**Task description**
Once you find the line with "ATOM 62 C CA" in the data that follows, repeat it and every line after it exactly, through the line with "ATOM 101 C CA".

**Provided entries**
[Start of section]

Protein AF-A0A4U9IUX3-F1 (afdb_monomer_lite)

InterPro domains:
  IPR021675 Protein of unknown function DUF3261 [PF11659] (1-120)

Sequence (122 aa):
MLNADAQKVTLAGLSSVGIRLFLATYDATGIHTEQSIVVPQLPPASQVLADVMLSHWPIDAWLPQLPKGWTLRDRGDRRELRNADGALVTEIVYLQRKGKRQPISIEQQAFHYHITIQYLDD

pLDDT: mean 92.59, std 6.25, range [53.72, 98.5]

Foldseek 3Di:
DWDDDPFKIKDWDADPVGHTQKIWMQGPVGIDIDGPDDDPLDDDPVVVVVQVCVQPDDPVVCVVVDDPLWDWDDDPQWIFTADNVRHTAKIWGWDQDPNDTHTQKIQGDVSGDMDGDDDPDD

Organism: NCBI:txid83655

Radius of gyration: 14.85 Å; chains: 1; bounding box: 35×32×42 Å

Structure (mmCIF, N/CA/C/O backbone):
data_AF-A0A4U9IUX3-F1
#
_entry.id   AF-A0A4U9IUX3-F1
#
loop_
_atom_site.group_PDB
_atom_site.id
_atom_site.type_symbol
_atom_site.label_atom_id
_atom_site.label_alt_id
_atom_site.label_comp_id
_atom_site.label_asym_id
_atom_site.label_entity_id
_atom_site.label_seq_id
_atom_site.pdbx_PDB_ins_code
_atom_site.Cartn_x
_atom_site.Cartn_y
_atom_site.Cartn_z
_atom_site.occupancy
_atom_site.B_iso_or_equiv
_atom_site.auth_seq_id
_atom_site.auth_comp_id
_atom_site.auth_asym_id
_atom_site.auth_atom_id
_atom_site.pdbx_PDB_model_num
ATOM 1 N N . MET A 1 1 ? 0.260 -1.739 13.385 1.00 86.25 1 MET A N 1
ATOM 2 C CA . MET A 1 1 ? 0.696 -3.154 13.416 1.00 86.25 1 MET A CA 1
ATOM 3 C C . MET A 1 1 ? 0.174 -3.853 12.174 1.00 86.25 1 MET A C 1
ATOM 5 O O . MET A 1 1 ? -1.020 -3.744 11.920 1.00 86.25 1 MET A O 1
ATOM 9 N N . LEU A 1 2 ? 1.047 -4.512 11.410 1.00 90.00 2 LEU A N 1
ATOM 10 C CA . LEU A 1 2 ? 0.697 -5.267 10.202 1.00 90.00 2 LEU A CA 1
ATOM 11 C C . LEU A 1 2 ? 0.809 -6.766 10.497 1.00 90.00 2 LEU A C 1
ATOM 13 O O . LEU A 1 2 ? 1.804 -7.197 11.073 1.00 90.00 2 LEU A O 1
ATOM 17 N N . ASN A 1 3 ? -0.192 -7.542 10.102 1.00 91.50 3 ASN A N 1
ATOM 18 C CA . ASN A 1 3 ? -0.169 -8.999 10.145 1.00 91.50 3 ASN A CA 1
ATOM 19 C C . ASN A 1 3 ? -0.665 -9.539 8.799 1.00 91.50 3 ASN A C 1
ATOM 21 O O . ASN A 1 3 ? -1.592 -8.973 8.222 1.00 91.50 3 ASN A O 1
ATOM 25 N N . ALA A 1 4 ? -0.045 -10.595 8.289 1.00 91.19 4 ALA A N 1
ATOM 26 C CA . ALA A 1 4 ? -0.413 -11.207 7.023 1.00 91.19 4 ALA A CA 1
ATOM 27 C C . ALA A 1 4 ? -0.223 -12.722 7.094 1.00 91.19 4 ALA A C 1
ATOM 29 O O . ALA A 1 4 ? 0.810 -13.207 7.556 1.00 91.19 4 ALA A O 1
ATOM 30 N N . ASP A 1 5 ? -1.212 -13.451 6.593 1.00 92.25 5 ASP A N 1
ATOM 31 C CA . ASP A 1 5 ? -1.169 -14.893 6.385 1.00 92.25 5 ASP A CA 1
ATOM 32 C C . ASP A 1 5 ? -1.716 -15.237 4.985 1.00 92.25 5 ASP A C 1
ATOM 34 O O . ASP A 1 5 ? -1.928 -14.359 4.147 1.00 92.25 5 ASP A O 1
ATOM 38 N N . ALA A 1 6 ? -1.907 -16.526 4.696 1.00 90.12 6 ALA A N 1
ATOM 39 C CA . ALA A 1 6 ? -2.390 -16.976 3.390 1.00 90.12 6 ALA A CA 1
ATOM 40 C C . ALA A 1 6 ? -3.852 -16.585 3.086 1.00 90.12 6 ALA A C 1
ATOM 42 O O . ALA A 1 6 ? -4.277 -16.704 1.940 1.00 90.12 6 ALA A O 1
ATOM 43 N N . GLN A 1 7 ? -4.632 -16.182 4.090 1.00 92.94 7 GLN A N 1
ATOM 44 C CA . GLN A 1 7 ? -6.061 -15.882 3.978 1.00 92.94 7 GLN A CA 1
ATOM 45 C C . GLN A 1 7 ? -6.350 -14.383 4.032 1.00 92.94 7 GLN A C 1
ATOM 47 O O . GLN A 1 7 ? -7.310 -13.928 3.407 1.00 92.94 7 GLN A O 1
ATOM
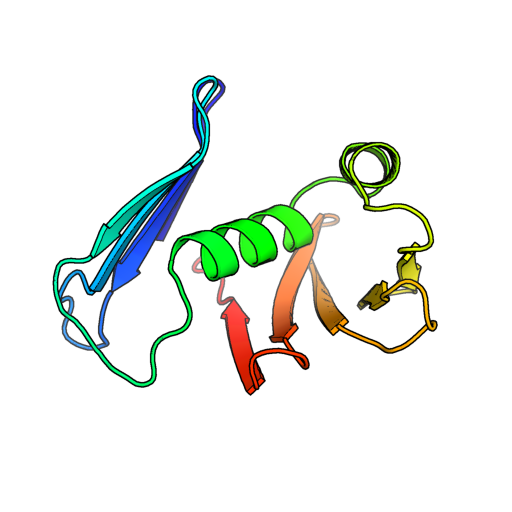 52 N N . LYS A 1 8 ? -5.559 -13.617 4.790 1.00 94.94 8 LYS A N 1
ATOM 53 C CA . LYS A 1 8 ? -5.837 -12.199 5.011 1.00 94.94 8 LYS A CA 1
ATOM 54 C C . LYS A 1 8 ? -4.609 -11.362 5.339 1.00 94.94 8 LYS A C 1
ATOM 56 O O . LYS A 1 8 ? -3.591 -11.847 5.831 1.00 94.94 8 LYS A O 1
ATOM 61 N N . VAL A 1 9 ? -4.773 -10.059 5.144 1.00 95.75 9 VAL A N 1
ATOM 62 C CA . VAL A 1 9 ? -3.866 -9.010 5.614 1.00 95.75 9 VAL A CA 1
ATOM 63 C C . VAL A 1 9 ? -4.634 -8.104 6.562 1.00 95.75 9 VAL A C 1
ATOM 65 O O . VAL A 1 9 ? -5.714 -7.628 6.228 1.00 95.75 9 VAL A O 1
ATOM 68 N N . THR A 1 10 ? -4.078 -7.832 7.735 1.00 95.56 10 THR A N 1
ATOM 69 C CA . THR A 1 10 ? -4.688 -6.966 8.742 1.00 95.56 10 THR A CA 1
ATOM 70 C C . THR A 1 10 ? -3.734 -5.848 9.143 1.00 95.56 10 THR A C 1
ATOM 72 O O . THR A 1 10 ? -2.580 -6.092 9.497 1.00 95.56 10 THR A O 1
ATOM 75 N N . LEU A 1 11 ? -4.236 -4.615 9.146 1.00 95.69 11 LEU A N 1
ATOM 76 C CA . LEU A 1 11 ? -3.534 -3.419 9.594 1.00 95.69 11 LEU A CA 1
ATOM 77 C C . LEU A 1 11 ? -4.312 -2.738 10.723 1.00 95.69 11 LEU A C 1
ATOM 79 O O . LEU A 1 11 ? -5.419 -2.243 10.526 1.00 95.69 11 LEU A O 1
ATOM 83 N N . ALA A 1 12 ? -3.704 -2.670 11.905 1.00 94.31 12 ALA A N 1
ATOM 84 C CA . ALA A 1 12 ? -4.214 -1.891 13.029 1.00 94.31 12 ALA A CA 1
ATOM 85 C C . ALA A 1 12 ? -3.469 -0.554 13.144 1.00 94.31 12 ALA A C 1
ATOM 87 O O . ALA A 1 12 ? -2.236 -0.540 13.260 1.00 94.31 12 ALA A O 1
ATOM 88 N N . GLY A 1 13 ? -4.215 0.550 13.159 1.00 92.25 13 GLY A N 1
ATOM 89 C CA . GLY A 1 13 ? -3.711 1.885 13.473 1.00 92.25 13 GLY A CA 1
ATOM 90 C C . GLY A 1 13 ? -3.863 2.176 14.963 1.00 92.25 13 GLY A C 1
ATOM 91 O O . GLY A 1 13 ? -4.965 2.062 15.500 1.00 92.25 13 GLY A O 1
ATOM 92 N N . LEU A 1 14 ? -2.772 2.549 15.630 1.00 92.12 14 LEU A N 1
ATOM 93 C CA . LEU A 1 14 ? -2.757 2.898 17.052 1.00 92.12 14 LEU A CA 1
ATOM 94 C C . LEU A 1 14 ? -2.326 4.358 17.223 1.00 92.12 14 LEU A C 1
ATOM 96 O O . LEU A 1 14 ? -1.490 4.845 16.463 1.00 92.12 14 LEU A O 1
ATOM 100 N N . SER A 1 15 ? -2.870 5.050 18.222 1.00 89.62 15 SER A N 1
ATOM 101 C CA . SER A 1 15 ? -2.337 6.339 18.667 1.00 89.62 15 SER A CA 1
ATOM 102 C C . SER A 1 15 ? -1.014 6.150 19.417 1.00 89.62 15 SER A C 1
ATOM 104 O O . SER A 1 15 ? -0.673 5.042 19.834 1.00 89.62 15 SER A O 1
ATOM 106 N N . SER A 1 16 ? -0.295 7.247 19.664 1.00 86.00 16 SER A N 1
ATOM 107 C CA . SER A 1 16 ? 0.950 7.240 20.448 1.00 86.00 16 SER A CA 1
ATOM 108 C C . SER A 1 16 ? 0.783 6.731 21.885 1.00 86.00 16 SER A C 1
ATOM 110 O O . SER A 1 16 ? 1.753 6.291 22.490 1.00 86.00 16 SER A O 1
ATOM 112 N N . VAL A 1 17 ? -0.441 6.757 22.423 1.00 90.62 17 VAL A N 1
ATOM 113 C CA . VAL A 1 17 ? -0.786 6.253 23.764 1.00 90.62 17 VAL A CA 1
ATOM 114 C C . VAL A 1 17 ? -1.449 4.867 23.732 1.00 90.62 17 VAL A C 1
ATOM 116 O O . VAL A 1 17 ? -1.966 4.408 24.745 1.00 90.62 17 VAL A O 1
ATOM 119 N N . GLY A 1 18 ? -1.462 4.193 22.576 1.00 89.12 18 GLY A N 1
ATOM 120 C CA . GLY A 1 18 ? -1.949 2.815 22.434 1.00 89.12 18 GLY A CA 1
ATOM 121 C C . GLY A 1 18 ? -3.448 2.660 22.152 1.00 89.12 18 GLY A C 1
ATOM 122 O O . GLY A 1 18 ? -3.952 1.539 22.147 1.00 89.12 18 GLY A O 1
ATOM 123 N N . ILE A 1 19 ? -4.180 3.745 21.880 1.00 90.44 19 ILE A N 1
ATOM 124 C CA . ILE A 1 19 ? -5.609 3.665 21.527 1.00 90.44 19 ILE A CA 1
ATOM 125 C C . ILE A 1 19 ? -5.746 3.139 20.098 1.00 90.44 19 ILE A C 1
ATOM 127 O O . ILE A 1 19 ? -5.134 3.683 19.180 1.00 90.44 19 ILE A O 1
ATOM 131 N N . ARG A 1 20 ? -6.592 2.126 19.878 1.00 92.31 20 ARG A N 1
ATOM 132 C CA . ARG A 1 20 ? -6.896 1.617 18.533 1.00 92.31 20 ARG A CA 1
ATOM 133 C C . ARG A 1 20 ? -7.739 2.622 17.756 1.00 92.31 20 ARG A C 1
ATOM 135 O O . ARG A 1 20 ? -8.924 2.762 18.032 1.00 92.31 20 ARG A O 1
ATOM 142 N N . LEU A 1 21 ? -7.148 3.269 16.759 1.00 92.06 21 LEU A N 1
ATOM 143 C CA . LEU A 1 21 ? -7.811 4.238 15.884 1.00 92.06 21 LEU A CA 1
ATOM 144 C C . LEU A 1 21 ? -8.662 3.531 14.825 1.00 92.06 21 LEU A C 1
ATOM 146 O O . LEU A 1 21 ? -9.826 3.877 14.628 1.00 92.06 21 LEU A O 1
ATOM 150 N N . PHE A 1 22 ? -8.094 2.503 14.191 1.00 93.50 22 PHE A N 1
ATOM 151 C CA . PHE A 1 22 ? -8.782 1.693 13.193 1.00 93.50 22 PHE A CA 1
ATOM 152 C C . PHE A 1 22 ? -8.218 0.272 13.108 1.00 93.50 22 PHE A C 1
ATOM 154 O O . PHE A 1 22 ? -7.092 -0.001 13.539 1.00 93.50 22 PHE A O 1
ATOM 161 N N . LEU A 1 23 ? -8.994 -0.610 12.488 1.00 95.12 23 LEU A N 1
ATOM 162 C CA . LEU A 1 23 ? -8.582 -1.913 11.986 1.00 95.12 23 LEU A CA 1
ATOM 163 C C . LEU A 1 23 ? -9.016 -2.017 10.522 1.00 95.12 23 LEU A C 1
ATOM 165 O O . LEU A 1 23 ? -10.178 -1.774 10.215 1.00 95.12 23 LEU A O 1
ATOM 169 N N . ALA A 1 24 ? -8.103 -2.376 9.628 1.00 96.19 24 ALA A N 1
ATOM 170 C CA . ALA A 1 24 ? -8.404 -2.678 8.235 1.00 96.19 24 ALA A CA 1
ATOM 171 C C . ALA A 1 24 ? -7.999 -4.122 7.939 1.00 96.19 24 ALA A C 1
ATOM 173 O O . ALA A 1 24 ? -6.876 -4.516 8.251 1.00 96.19 24 ALA A O 1
ATOM 174 N N . THR A 1 25 ? -8.896 -4.900 7.345 1.00 96.75 25 THR A N 1
ATOM 175 C CA . THR A 1 25 ? -8.646 -6.287 6.946 1.00 96.75 25 THR A CA 1
ATOM 176 C C . THR A 1 25 ? -8.934 -6.439 5.465 1.00 96.75 25 THR A C 1
ATOM 178 O O . THR A 1 25 ? -10.001 -6.045 5.010 1.00 96.75 25 THR A O 1
ATOM 181 N N . TYR A 1 26 ? -7.991 -7.005 4.725 1.00 95.44 26 TYR A N 1
ATOM 182 C CA . TYR A 1 26 ? -8.184 -7.452 3.354 1.00 95.44 26 TYR A CA 1
ATOM 183 C C . TYR A 1 26 ? -8.206 -8.978 3.323 1.00 95.44 26 TYR A C 1
ATOM 185 O O . TYR A 1 26 ? -7.259 -9.612 3.792 1.00 95.44 26 TYR A O 1
ATOM 193 N N . ASP A 1 27 ? -9.277 -9.551 2.785 1.00 94.94 27 ASP A N 1
ATOM 194 C CA . ASP A 1 27 ? -9.450 -10.990 2.581 1.00 94.94 27 ASP A CA 1
ATOM 195 C C . ASP A 1 27 ? -10.153 -11.271 1.240 1.00 94.94 27 ASP A C 1
ATOM 197 O O . ASP A 1 27 ? -10.367 -10.371 0.423 1.00 94.94 27 ASP A O 1
ATOM 201 N N . ALA A 1 28 ? -10.520 -12.532 0.995 1.00 93.62 28 ALA A N 1
ATOM 202 C CA . ALA A 1 28 ? -11.162 -12.958 -0.250 1.00 93.62 28 ALA A CA 1
ATOM 203 C C . ALA A 1 28 ? -12.500 -12.247 -0.554 1.00 93.62 28 ALA A C 1
ATOM 205 O O . ALA A 1 28 ? -12.955 -12.263 -1.696 1.00 93.62 28 ALA A O 1
ATOM 206 N N . THR A 1 29 ? -13.139 -11.641 0.448 1.00 93.75 29 THR A N 1
ATOM 207 C CA . THR A 1 29 ? -14.429 -10.947 0.326 1.00 93.75 29 THR A CA 1
ATOM 208 C C . THR A 1 29 ? -14.288 -9.433 0.158 1.00 93.75 29 THR A C 1
ATOM 210 O O . THR A 1 29 ? -15.280 -8.758 -0.115 1.00 93.75 29 THR A O 1
ATOM 213 N N . GLY A 1 30 ? -13.069 -8.894 0.262 1.00 92.50 30 GLY A N 1
ATOM 214 C CA . GLY A 1 30 ? -12.770 -7.482 0.037 1.00 92.50 30 GLY A CA 1
ATOM 215 C C . GLY A 1 30 ? -12.062 -6.820 1.216 1.00 92.50 30 GLY A C 1
ATOM 216 O O . GLY A 1 30 ? -11.320 -7.461 1.958 1.00 92.50 30 GLY A O 1
ATOM 217 N N . ILE A 1 31 ? -12.250 -5.503 1.345 1.00 93.75 31 ILE A N 1
ATOM 218 C CA . ILE A 1 31 ? -11.666 -4.693 2.419 1.00 93.75 31 ILE A CA 1
ATOM 219 C C . ILE A 1 31 ? -12.740 -4.384 3.461 1.00 93.75 31 ILE A C 1
ATOM 221 O O . ILE A 1 31 ? -13.759 -3.772 3.146 1.00 93.75 31 ILE A O 1
ATOM 225 N N . HIS A 1 32 ? -12.455 -4.727 4.713 1.00 95.06 32 HIS A N 1
ATOM 226 C CA . HIS A 1 32 ? -13.291 -4.456 5.879 1.00 95.06 32 HIS A CA 1
ATOM 227 C C . HIS A 1 32 ? -12.586 -3.470 6.797 1.00 95.06 32 HIS A C 1
ATOM 229 O O . HIS A 1 32 ? -11.426 -3.678 7.154 1.00 95.06 32 HIS A O 1
ATOM 235 N N . THR A 1 33 ? -13.272 -2.402 7.200 1.00 93.81 33 THR A N 1
ATOM 236 C CA . THR A 1 33 ? -12.700 -1.383 8.087 1.00 93.81 33 THR A CA 1
ATOM 237 C C . THR A 1 33 ? -13.558 -1.178 9.324 1.00 93.81 33 THR A C 1
ATOM 239 O O . THR A 1 33 ? -14.740 -0.863 9.216 1.00 93.81 33 THR A O 1
ATOM 242 N N . GLU A 1 34 ? -12.939 -1.268 10.494 1.00 92.50 34 GLU A N 1
ATOM 243 C CA . GLU A 1 34 ? -13.504 -0.811 11.759 1.00 92.50 34 GLU A CA 1
ATOM 244 C C . GLU A 1 34 ? -12.807 0.486 12.158 1.00 92.50 34 GLU A C 1
ATOM 246 O O . GLU A 1 34 ? -11.586 0.512 12.321 1.00 92.50 34 GLU A O 1
ATOM 251 N N . GLN A 1 35 ? -13.567 1.561 12.353 1.00 88.44 35 GLN A N 1
ATOM 252 C CA . GLN A 1 35 ? -13.037 2.818 12.869 1.00 88.44 35 GLN A CA 1
ATOM 253 C C . GLN A 1 35 ? -13.539 3.018 14.295 1.00 88.44 35 GLN A C 1
ATOM 255 O O . GLN A 1 35 ? -14.735 3.186 14.518 1.00 88.44 35 GLN A O 1
ATOM 260 N N . SER A 1 36 ? -12.628 2.982 15.269 1.00 84.50 36 SER A N 1
ATOM 261 C CA . SER A 1 36 ? -13.020 3.104 16.678 1.00 84.50 36 SER A CA 1
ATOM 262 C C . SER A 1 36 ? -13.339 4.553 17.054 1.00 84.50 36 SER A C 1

[End of section]

**Task solution**
ATOM 62 C CA . VAL A 1 9 ? -3.866 -9.010 5.614 1.00 95.75 9 VAL A CA 1
ATOM 63 C C . VAL A 1 9 ? -4.634 -8.104 6.562 1.00 95.75 9 VAL A C 1
ATOM 65 O O . VAL A 1 9 ? -5.714 -7.628 6.228 1.00 95.75 9 VAL A O 1
ATOM 68 N N . THR A 1 10 ? -4.078 -7.832 7.735 1.00 95.56 10 THR A N 1
ATOM 69 C CA . THR A 1 10 ? -4.688 -6.966 8.742 1.00 95.56 10 THR A CA 1
ATOM 70 C C . THR A 1 10 ? -3.734 -5.848 9.143 1.00 95.56 10 THR A C 1
ATOM 72 O O . THR A 1 10 ? -2.580 -6.092 9.497 1.00 95.56 10 THR A O 1
ATOM 75 N N . LEU A 1 11 ? -4.236 -4.615 9.146 1.00 95.69 11 LEU A N 1
ATOM 76 C CA . LEU A 1 11 ? -3.534 -3.419 9.594 1.00 95.69 11 LEU A CA 1
ATOM 77 C C . LEU A 1 11 ? -4.312 -2.738 10.723 1.00 95.69 11 LEU A C 1
ATOM 79 O O . LEU A 1 11 ? -5.419 -2.243 10.526 1.00 95.69 11 LEU A O 1
ATOM 83 N N . ALA A 1 12 ? -3.704 -2.670 11.905 1.00 94.31 12 ALA A N 1
ATOM 84 C CA . ALA A 1 12 ? -4.214 -1.891 13.029 1.00 94.31 12 ALA A CA 1
ATOM 85 C C . ALA A 1 12 ? -3.469 -0.554 13.144 1.00 94.31 12 ALA A C 1
ATOM 87 O O . ALA A 1 12 ? -2.236 -0.540 13.260 1.00 94.31 12 ALA A O 1
ATOM 88 N N . GLY A 1 13 ? -4.215 0.550 13.159 1.00 92.25 13 GLY A N 1
ATOM 89 C CA . GLY A 1 13 ? -3.711 1.885 13.473 1.00 92.25 13 GLY A CA 1
ATOM 90 C C . GLY A 1 13 ? -3.863 2.176 14.963 1.00 92.25 13 GLY A C 1
ATOM 91 O O . GLY A 1 13 ? -4.965 2.062 15.500 1.00 92.25 13 GLY A O 1
ATOM 92 N N . LEU A 1 14 ? -2.772 2.549 15.630 1.00 92.12 14 LEU A N 1
ATOM 93 C CA . LEU A 1 14 ? -2.757 2.898 17.052 1.00 92.12 14 LEU A CA 1
ATOM 94 C C . LEU A 1 14 ? -2.326 4.358 17.223 1.00 92.12 14 LEU A C 1
ATOM 96 O O . LEU A 1 14 ? -1.490 4.845 16.463 1.00 92.12 14 LEU A O 1
ATOM 100 N N . SER A 1 15 ? -2.870 5.050 18.222 1.00 89.62 15 SER A N 1
ATOM 101 C CA . SER A 1 15 ? -2.337 6.339 18.667 1.00 89.62 15 SER A CA 1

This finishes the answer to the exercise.